■ WHAT THIS TASK INVOLVES
Your result should be every line of the records below that contains the word "CapC".

[Stored records]
.....
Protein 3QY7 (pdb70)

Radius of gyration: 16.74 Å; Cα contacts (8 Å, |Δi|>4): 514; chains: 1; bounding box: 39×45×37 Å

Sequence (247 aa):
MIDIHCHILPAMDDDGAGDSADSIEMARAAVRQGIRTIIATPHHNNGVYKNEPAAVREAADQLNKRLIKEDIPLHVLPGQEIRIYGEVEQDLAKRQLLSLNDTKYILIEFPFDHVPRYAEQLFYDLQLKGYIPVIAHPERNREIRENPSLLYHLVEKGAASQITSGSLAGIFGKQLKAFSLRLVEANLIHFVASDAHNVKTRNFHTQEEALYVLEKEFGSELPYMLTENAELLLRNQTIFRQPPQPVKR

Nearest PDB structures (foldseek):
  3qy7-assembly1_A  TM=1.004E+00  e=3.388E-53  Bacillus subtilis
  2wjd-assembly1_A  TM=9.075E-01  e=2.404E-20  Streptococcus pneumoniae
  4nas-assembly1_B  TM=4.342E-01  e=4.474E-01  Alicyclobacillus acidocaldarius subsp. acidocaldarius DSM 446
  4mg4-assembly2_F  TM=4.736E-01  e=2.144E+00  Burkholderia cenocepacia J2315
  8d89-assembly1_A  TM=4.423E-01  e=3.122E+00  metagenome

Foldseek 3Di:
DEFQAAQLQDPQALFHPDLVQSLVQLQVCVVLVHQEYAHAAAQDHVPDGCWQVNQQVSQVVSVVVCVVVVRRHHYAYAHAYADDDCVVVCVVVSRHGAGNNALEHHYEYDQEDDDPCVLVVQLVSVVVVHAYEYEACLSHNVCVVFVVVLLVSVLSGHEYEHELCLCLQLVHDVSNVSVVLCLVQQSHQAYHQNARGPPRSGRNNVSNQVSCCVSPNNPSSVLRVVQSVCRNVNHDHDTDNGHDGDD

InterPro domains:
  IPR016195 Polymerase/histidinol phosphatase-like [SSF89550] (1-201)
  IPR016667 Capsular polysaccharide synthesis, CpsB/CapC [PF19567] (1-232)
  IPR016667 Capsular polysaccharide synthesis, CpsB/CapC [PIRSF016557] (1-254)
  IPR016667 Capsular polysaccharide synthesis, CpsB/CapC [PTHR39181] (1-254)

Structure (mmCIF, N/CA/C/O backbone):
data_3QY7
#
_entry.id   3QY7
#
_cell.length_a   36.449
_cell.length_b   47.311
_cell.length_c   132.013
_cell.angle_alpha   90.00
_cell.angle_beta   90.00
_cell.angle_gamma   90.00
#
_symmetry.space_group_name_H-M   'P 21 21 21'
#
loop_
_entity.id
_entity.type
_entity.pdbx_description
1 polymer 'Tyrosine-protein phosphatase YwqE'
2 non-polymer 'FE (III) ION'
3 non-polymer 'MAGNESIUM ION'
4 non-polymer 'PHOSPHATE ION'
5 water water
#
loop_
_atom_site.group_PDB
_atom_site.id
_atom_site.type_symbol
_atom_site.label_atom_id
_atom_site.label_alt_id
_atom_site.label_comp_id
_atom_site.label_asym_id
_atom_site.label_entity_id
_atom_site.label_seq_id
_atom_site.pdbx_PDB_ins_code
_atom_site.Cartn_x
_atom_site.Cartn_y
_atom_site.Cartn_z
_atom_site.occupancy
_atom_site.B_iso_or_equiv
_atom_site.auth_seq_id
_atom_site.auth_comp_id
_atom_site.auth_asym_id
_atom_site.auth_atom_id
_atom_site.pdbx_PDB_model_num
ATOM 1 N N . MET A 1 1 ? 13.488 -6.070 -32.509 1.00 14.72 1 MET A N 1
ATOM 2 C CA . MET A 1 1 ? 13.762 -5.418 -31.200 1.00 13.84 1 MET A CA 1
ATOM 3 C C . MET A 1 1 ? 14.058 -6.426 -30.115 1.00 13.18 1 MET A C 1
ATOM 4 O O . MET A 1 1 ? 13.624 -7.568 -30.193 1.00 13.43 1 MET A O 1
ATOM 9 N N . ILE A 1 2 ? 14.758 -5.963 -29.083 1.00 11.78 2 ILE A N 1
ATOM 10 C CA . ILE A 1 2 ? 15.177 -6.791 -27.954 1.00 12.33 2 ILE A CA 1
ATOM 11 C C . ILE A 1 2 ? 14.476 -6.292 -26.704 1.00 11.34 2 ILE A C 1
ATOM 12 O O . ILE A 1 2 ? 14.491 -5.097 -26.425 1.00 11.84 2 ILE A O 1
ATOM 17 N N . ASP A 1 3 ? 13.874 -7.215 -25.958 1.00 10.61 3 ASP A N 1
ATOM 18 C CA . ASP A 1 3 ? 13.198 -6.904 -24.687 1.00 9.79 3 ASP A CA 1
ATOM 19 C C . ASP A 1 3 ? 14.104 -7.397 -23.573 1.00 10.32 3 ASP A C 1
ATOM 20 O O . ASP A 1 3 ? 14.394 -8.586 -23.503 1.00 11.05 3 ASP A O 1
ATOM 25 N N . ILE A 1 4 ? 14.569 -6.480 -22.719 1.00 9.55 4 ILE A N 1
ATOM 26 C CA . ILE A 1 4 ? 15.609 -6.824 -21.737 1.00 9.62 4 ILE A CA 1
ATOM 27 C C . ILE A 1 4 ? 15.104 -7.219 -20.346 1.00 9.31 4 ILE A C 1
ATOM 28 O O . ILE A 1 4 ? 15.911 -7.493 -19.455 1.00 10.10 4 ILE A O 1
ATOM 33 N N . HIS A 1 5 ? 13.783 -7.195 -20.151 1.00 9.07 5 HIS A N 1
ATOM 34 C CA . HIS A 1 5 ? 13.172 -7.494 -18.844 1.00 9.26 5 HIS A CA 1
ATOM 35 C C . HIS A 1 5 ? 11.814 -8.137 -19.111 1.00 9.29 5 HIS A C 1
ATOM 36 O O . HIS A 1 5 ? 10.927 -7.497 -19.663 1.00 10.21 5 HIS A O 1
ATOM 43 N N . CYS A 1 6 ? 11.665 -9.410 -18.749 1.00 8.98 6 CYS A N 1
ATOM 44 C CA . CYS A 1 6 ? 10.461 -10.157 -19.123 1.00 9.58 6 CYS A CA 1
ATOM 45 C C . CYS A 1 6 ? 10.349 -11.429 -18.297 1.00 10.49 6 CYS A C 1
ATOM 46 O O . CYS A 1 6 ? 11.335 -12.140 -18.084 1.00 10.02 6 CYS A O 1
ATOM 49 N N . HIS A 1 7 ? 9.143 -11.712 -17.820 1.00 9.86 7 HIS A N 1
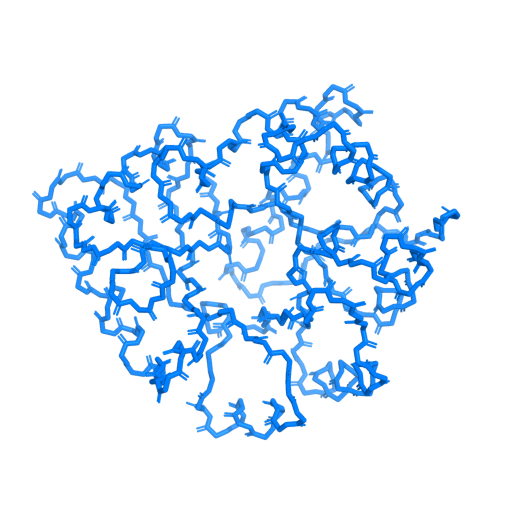
ATOM 50 C CA . HIS A 1 7 ? 8.916 -12.864 -16.973 1.00 10.96 7 HIS A CA 1
ATOM 51 C C . HIS A 1 7 ? 8.174 -13.926 -17.757 1.00 11.72 7 HIS A C 1
ATOM 52 O O . HIS A 1 7 ? 7.073 -14.370 -17.398 1.00 12.69 7 HIS A O 1
ATOM 59 N N . ILE A 1 8 ? 8.811 -14.338 -18.859 1.00 11.66 8 ILE A N 1
ATOM 60 C CA . ILE A 1 8 ? 8.254 -15.311 -19.793 1.00 11.69 8 ILE A CA 1
ATOM 61 C C . ILE A 1 8 ? 8.550 -16.772 -19.407 1.00 11.84 8 ILE A C 1
ATOM 62 O O . ILE A 1 8 ? 7.824 -17.670 -19.828 1.00 12.53 8 ILE A O 1
ATOM 67 N N . LEU A 1 9 ? 9.596 -17.013 -18.614 1.00 11.49 9 LEU A N 1
ATOM 68 C CA . LEU A 1 9 ? 9.900 -18.382 -18.190 1.00 12.27 9 LEU A CA 1
ATOM 69 C C . LEU A 1 9 ? 8.815 -18.897 -17.240 1.00 13.79 9 LEU A C 1
ATOM 70 O O . LEU A 1 9 ? 8.398 -18.181 -16.326 1.00 13.75 9 LEU A O 1
ATOM 75 N N . PRO A 1 10 ? 8.357 -20.128 -17.474 1.00 14.41 10 PRO A N 1
ATOM 76 C CA . PRO A 1 10 ? 7.245 -20.681 -16.703 1.00 16.12 10 PRO A CA 1
ATOM 77 C C . PRO A 1 10 ? 7.668 -21.241 -15.353 1.00 17.73 10 PRO A C 1
ATOM 78 O O . PRO A 1 10 ? 8.784 -21.768 -15.217 1.00 17.44 10 PRO A O 1
ATOM 82 N N . ALA A 1 11 ? 6.762 -21.124 -14.379 1.00 18.76 11 ALA A N 1
ATOM 83 C CA . ALA A 1 11 ? 6.918 -21.712 -13.049 1.00 20.16 11 ALA A CA 1
ATOM 84 C C . ALA A 1 11 ? 8.220 -21.294 -12.373 1.00 20.61 11 ALA A C 1
ATOM 85 O O . ALA A 1 11 ? 8.914 -22.121 -11.774 1.00 21.59 11 ALA A O 1
ATOM 87 N N . MET A 1 12 ? 8.565 -20.016 -12.469 1.00 20.11 12 MET A N 1
ATOM 88 C CA . MET A 1 12 ? 9.720 -19.488 -11.803 1.00 20.88 12 MET A CA 1
ATOM 89 C C . MET A 1 12 ? 9.407 -18.402 -10.837 1.00 20.05 12 MET A C 1
ATOM 90 O O . MET A 1 12 ? 10.041 -18.209 -9.859 1.00 20.33 12 MET A O 1
ATOM 95 N N . ASP A 1 13 ? 8.373 -17.692 -11.188 1.00 18.80 13 ASP A N 1
ATOM 96 C CA . ASP A 1 13 ? 8.033 -16.460 -10.585 1.00 19.04 13 ASP A CA 1
ATOM 97 C C . ASP A 1 13 ? 6.558 -16.084 -10.768 1.00 18.68 13 ASP A C 1
ATOM 98 O O . ASP A 1 13 ? 5.721 -16.893 -10.940 1.00 19.45 13 ASP A O 1
ATOM 103 N N A ASP A 1 14 ? 6.300 -14.809 -10.656 0.50 18.86 14 ASP A N 1
ATOM 104 N N B ASP A 1 14 ? 6.322 -14.805 -10.658 0.50 18.86 14 ASP A N 1
ATOM 105 C CA A ASP A 1 14 ? 4.957 -14.337 -10.854 0.50 18.85 14 ASP A CA 1
ATOM 106 C CA B ASP A 1 14 ? 5.012 -14.251 -10.860 0.50 18.85 14 ASP A CA 1
ATOM 107 C C A ASP A 1 14 ? 4.557 -14.123 -12.318 0.50 17.91 14 ASP A C 1
ATOM 108 C C B ASP A 1 14 ? 4.568 -14.114 -12.317 0.50 17.91 14 ASP A C 1
ATOM 109 O O A ASP A 1 14 ? 3.501 -13.711 -12.603 0.50 18.13 14 ASP A O 1
ATOM 110 O O B ASP A 1 14 ? 3.502 -13.719 -12.597 0.50 18.13 14 ASP A O 1
ATOM 119 N N . GLY A 1 15 ? 5.436 -14.463 -13.234 1.00 17.00 15 GLY A N 1
ATOM 120 C CA . GLY A 1 15 ? 5.107 -14.349 -14.627 1.00 16.52 15 GLY A CA 1
ATOM 121 C C . GLY A 1 15 ? 4.520 -15.677 -15.130 1.00 16.19 15 GLY A C 1
ATOM 122 O O . GLY A 1 15 ? 3.602 -16.153 -14.475 1.00 16.70 15 GLY A O 1
ATOM 123 N N . ALA A 1 16 ? 4.928 -16.244 -16.260 1.00 16.01 16 ALA A N 1
ATOM 124 C CA . ALA A 1 16 ? 4.139 -17.297 -16.835 1.00 16.17 16 ALA A CA 1
ATOM 125 C C . ALA A 1 16 ? 3.951 -18.469 -15.868 1.00 16.73 16 ALA A C 1
ATOM 126 O O . ALA A 1 16 ? 4.819 -18.883 -15.238 1.00 15.97 16 ALA A O 1
ATOM 128 N N . GLY A 1 17 ? 2.711 -18.922 -15.785 1.00 17.01 17 GLY A N 1
ATOM 129 C CA . GLY A 1 17 ? 2.378 -20.043 -14.943 1.00 18.76 17 GLY A CA 1
ATOM 130 C C . GLY A 1 17 ? 2.844 -21.376 -15.419 1.00 18.91 17 GLY A C 1
ATOM 131 O O . GLY A 1 17 ? 3.285 -22.197 -14.682 1.00 20.29 17 GLY A O 1
ATOM 132 N N . ASP A 1 18 ? 2.656 -21.562 -16.686 1.00 18.65 18 ASP A N 1
ATOM 133 C CA . ASP A 1 18 ? 3.142 -22.761 -17.353 1.00 19.36 18 ASP A CA 1
ATOM 134 C C . ASP A 1 18 ? 3.611 -22.447 -18.775 1.00 18.76 18 ASP A C 1
ATOM 135 O O . ASP A 1 18 ? 3.526 -21.292 -19.230 1.00 18.80 18 ASP A O 1
ATOM 140 N N . SER A 1 19 ? 4.088 -23.475 -19.475 1.00 18.99 19 SER A N 1
ATOM 141 C CA . SER A 1 19 ? 4.609 -23.293 -20.825 1.00 18.55 19 SER A CA 1
ATOM 142 C C . SER A 1 19 ? 3.577 -22.795 -21.837 1.00 18.18 19 SER A C 1
ATOM 143 O O . SER A 1 19 ? 3.924 -22.092 -22.780 1.00 17.81 19 SER A O 1
ATOM 146 N N . ALA A 1 20 ? 2.311 -23.161 -21.650 1.00 17.42 20 ALA A N 1
ATOM 147 C CA . ALA A 1 20 ? 1.263 -22.627 -22.500 1.00 17.57 20 ALA A CA 1
ATOM 148 C C . ALA A 1 20 ? 1.184 -21.096 -22.379 1.00 16.84 20 ALA A C 1
ATOM 149 O O . ALA A 1 20 ? 1.013 -20.408 -23.392 1.00 16.81 20 ALA A O 1
ATOM 151 N N . ASP A 1 21 ? 1.321 -20.577 -21.153 1.00 16.01 21 ASP A N 1
ATOM 152 C CA . ASP A 1 21 ? 1.359 -19.114 -20.935 1.00 15.75 21 ASP A CA 1
ATOM 153 C C . ASP A 1 21 ? 2.576 -18.526 -21.638 1.00 15.02 21 ASP A C 1
ATOM 154 O O . ASP A 1 21 ? 2.472 -17.482 -22.304 1.00 14.41 21 ASP A O 1
ATOM 159 N N . SER A 1 22 ? 3.724 -19.186 -21.489 1.00 14.31 22 SER A N 1
ATOM 160 C CA . SER A 1 22 ? 4.972 -18.691 -22.087 1.00 13.83 22 SER A CA 1
ATOM 161 C C . SER A 1 22 ? 4.814 -18.500 -23.599 1.00 13.80 22 SER A C 1
ATOM 162 O O . SER A 1 22 ? 5.242 -17.481 -24.170 1.00 13.11 22 SER A O 1
ATOM 165 N N . ILE A 1 23 ? 4.194 -19.489 -24.234 1.00 13.48 23 ILE A N 1
ATOM 166 C CA . ILE A 1 23 ? 3.964 -19.490 -25.670 1.00 14.21 23 ILE A CA 1
ATOM 167 C C . ILE A 1 23 ? 3.018 -18.358 -26.091 1.00 13.86 23 ILE A C 1
ATOM 168 O O . ILE A 1 23 ? 3.246 -17.694 -27.110 1.00 14.05 23 ILE A O 1
ATOM 173 N N . GLU A 1 24 ? 1.967 -18.123 -25.303 1.00 14.53 24 GLU A N 1
ATOM 174 C CA . GLU A 1 24 ? 1.057 -17.000 -25.590 1.00 14.68 24 GLU A CA 1
ATOM 175 C C . GLU A 1 24 ? 1.765 -15.656 -25.474 1.00 13.70 24 GLU A C 1
ATOM 176 O O . GLU A 1 24 ? 1.544 -14.749 -26.291 1.00 13.97 24 GLU A O 1
ATOM 182 N N . MET A 1 25 ? 2.624 -15.536 -24.464 1.00 13.61 25 MET A N 1
ATOM 183 C CA . MET A 1 25 ? 3.409 -14.321 -24.305 1.00 12.57 25 MET A CA 1
ATOM 184 C C . MET A 1 25 ? 4.358 -14.150 -25.474 1.00 12.55 25 MET A C 1
ATOM 185 O O . MET A 1 25 ? 4.516 -13.040 -25.983 1.00 13.09 25 MET A O 1
ATOM 190 N N . ALA A 1 26 ? 4.990 -15.247 -25.901 1.00 12.36 26 ALA A N 1
ATOM 191 C CA . ALA A 1 26 ? 5.892 -15.176 -27.042 1.00 12.30 26 ALA A CA 1
ATOM 192 C C . ALA A 1 26 ? 5.188 -14.690 -28.324 1.00 12.45 26 ALA A C 1
ATOM 193 O O . ALA A 1 26 ? 5.730 -13.850 -29.049 1.00 12.43 26 ALA A O 1
ATOM 195 N N . ARG A 1 27 ? 3.980 -15.205 -28.576 1.00 12.35 27 ARG A N 1
ATOM 196 C CA . ARG A 1 27 ? 3.222 -14.791 -29.756 1.00 13.48 27 ARG A CA 1
ATOM 197 C C . ARG A 1 27 ? 2.931 -13.289 -29.689 1.00 12.79 27 ARG A C 1
ATOM 198 O O . ARG A 1 27 ? 3.057 -12.578 -30.694 1.00 13.58 27 ARG A O 1
ATOM 206 N N . ALA A 1 28 ? 2.583 -12.809 -28.498 1.00 12.29 28 ALA A N 1
ATOM 207 C CA . ALA A 1 28 ? 2.304 -11.380 -28.310 1.00 12.02 28 ALA A CA 1
ATOM 208 C C . ALA A 1 28 ? 3.552 -10.546 -28.545 1.00 12.12 28 ALA A C 1
ATOM 209 O O . ALA A 1 28 ? 3.492 -9.490 -29.183 1.00 12.32 28 ALA A O 1
ATOM 211 N N . ALA A 1 29 ? 4.686 -11.021 -28.022 1.00 11.56 29 ALA A N 1
ATOM 212 C CA . ALA A 1 29 ? 5.971 -10.364 -28.226 1.00 11.82 29 ALA A CA 1
ATOM 213 C C . ALA A 1 29 ? 6.276 -10.208 -29.707 1.00 12.21 29 ALA A C 1
ATOM 214 O O . ALA A 1 29 ? 6.654 -9.134 -30.158 1.00 12.17 29 ALA A O 1
ATOM 216 N N . VAL A 1 30 ? 6.051 -11.276 -30.472 1.00 12.54 30 VAL A N 1
ATOM 217 C CA . VAL A 1 30 ? 6.342 -11.258 -31.888 1.00 13.33 30 VAL A CA 1
ATOM 218 C C . VAL A 1 30 ? 5.435 -10.241 -32.596 1.00 13.18 30 VAL A C 1
ATOM 219 O O . VAL A 1 30 ? 5.905 -9.487 -33.452 1.00 12.32 30 VAL A O 1
ATOM 223 N N . ARG A 1 31 ? 4.161 -10.205 -32.219 1.00 14.06 31 ARG A N 1
ATOM 224 C CA . ARG A 1 31 ? 3.217 -9.229 -32.814 1.00 14.86 31 ARG A CA 1
ATOM 225 C C . ARG A 1 31 ? 3.658 -7.776 -32.555 1.00 15.42 31 ARG A C 1
ATOM 226 O O . ARG A 1 31 ? 3.397 -6.883 -33.365 1.00 16.39 31 ARG A O 1
ATOM 234 N N . GLN A 1 32 ? 4.385 -7.573 -31.459 1.00 14.41 32 GLN A N 1
ATOM 235 C CA . GLN A 1 32 ? 4.911 -6.258 -31.077 1.00 14.79 32 GLN A CA 1
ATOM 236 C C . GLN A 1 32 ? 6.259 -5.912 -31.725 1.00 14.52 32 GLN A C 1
.....
■ REPLY TO THE EXERCISE
  IPR016667 Capsular polysaccharide synthesis, CpsB/CapC [PF19567] (1-232)
  IPR016667 Capsular polysaccharide synthesis, CpsB/CapC [PIRSF016557] (1-254)
  IPR016667 Capsular polysaccharide synthesis, CpsB/CapC [PTHR39181] (1-254)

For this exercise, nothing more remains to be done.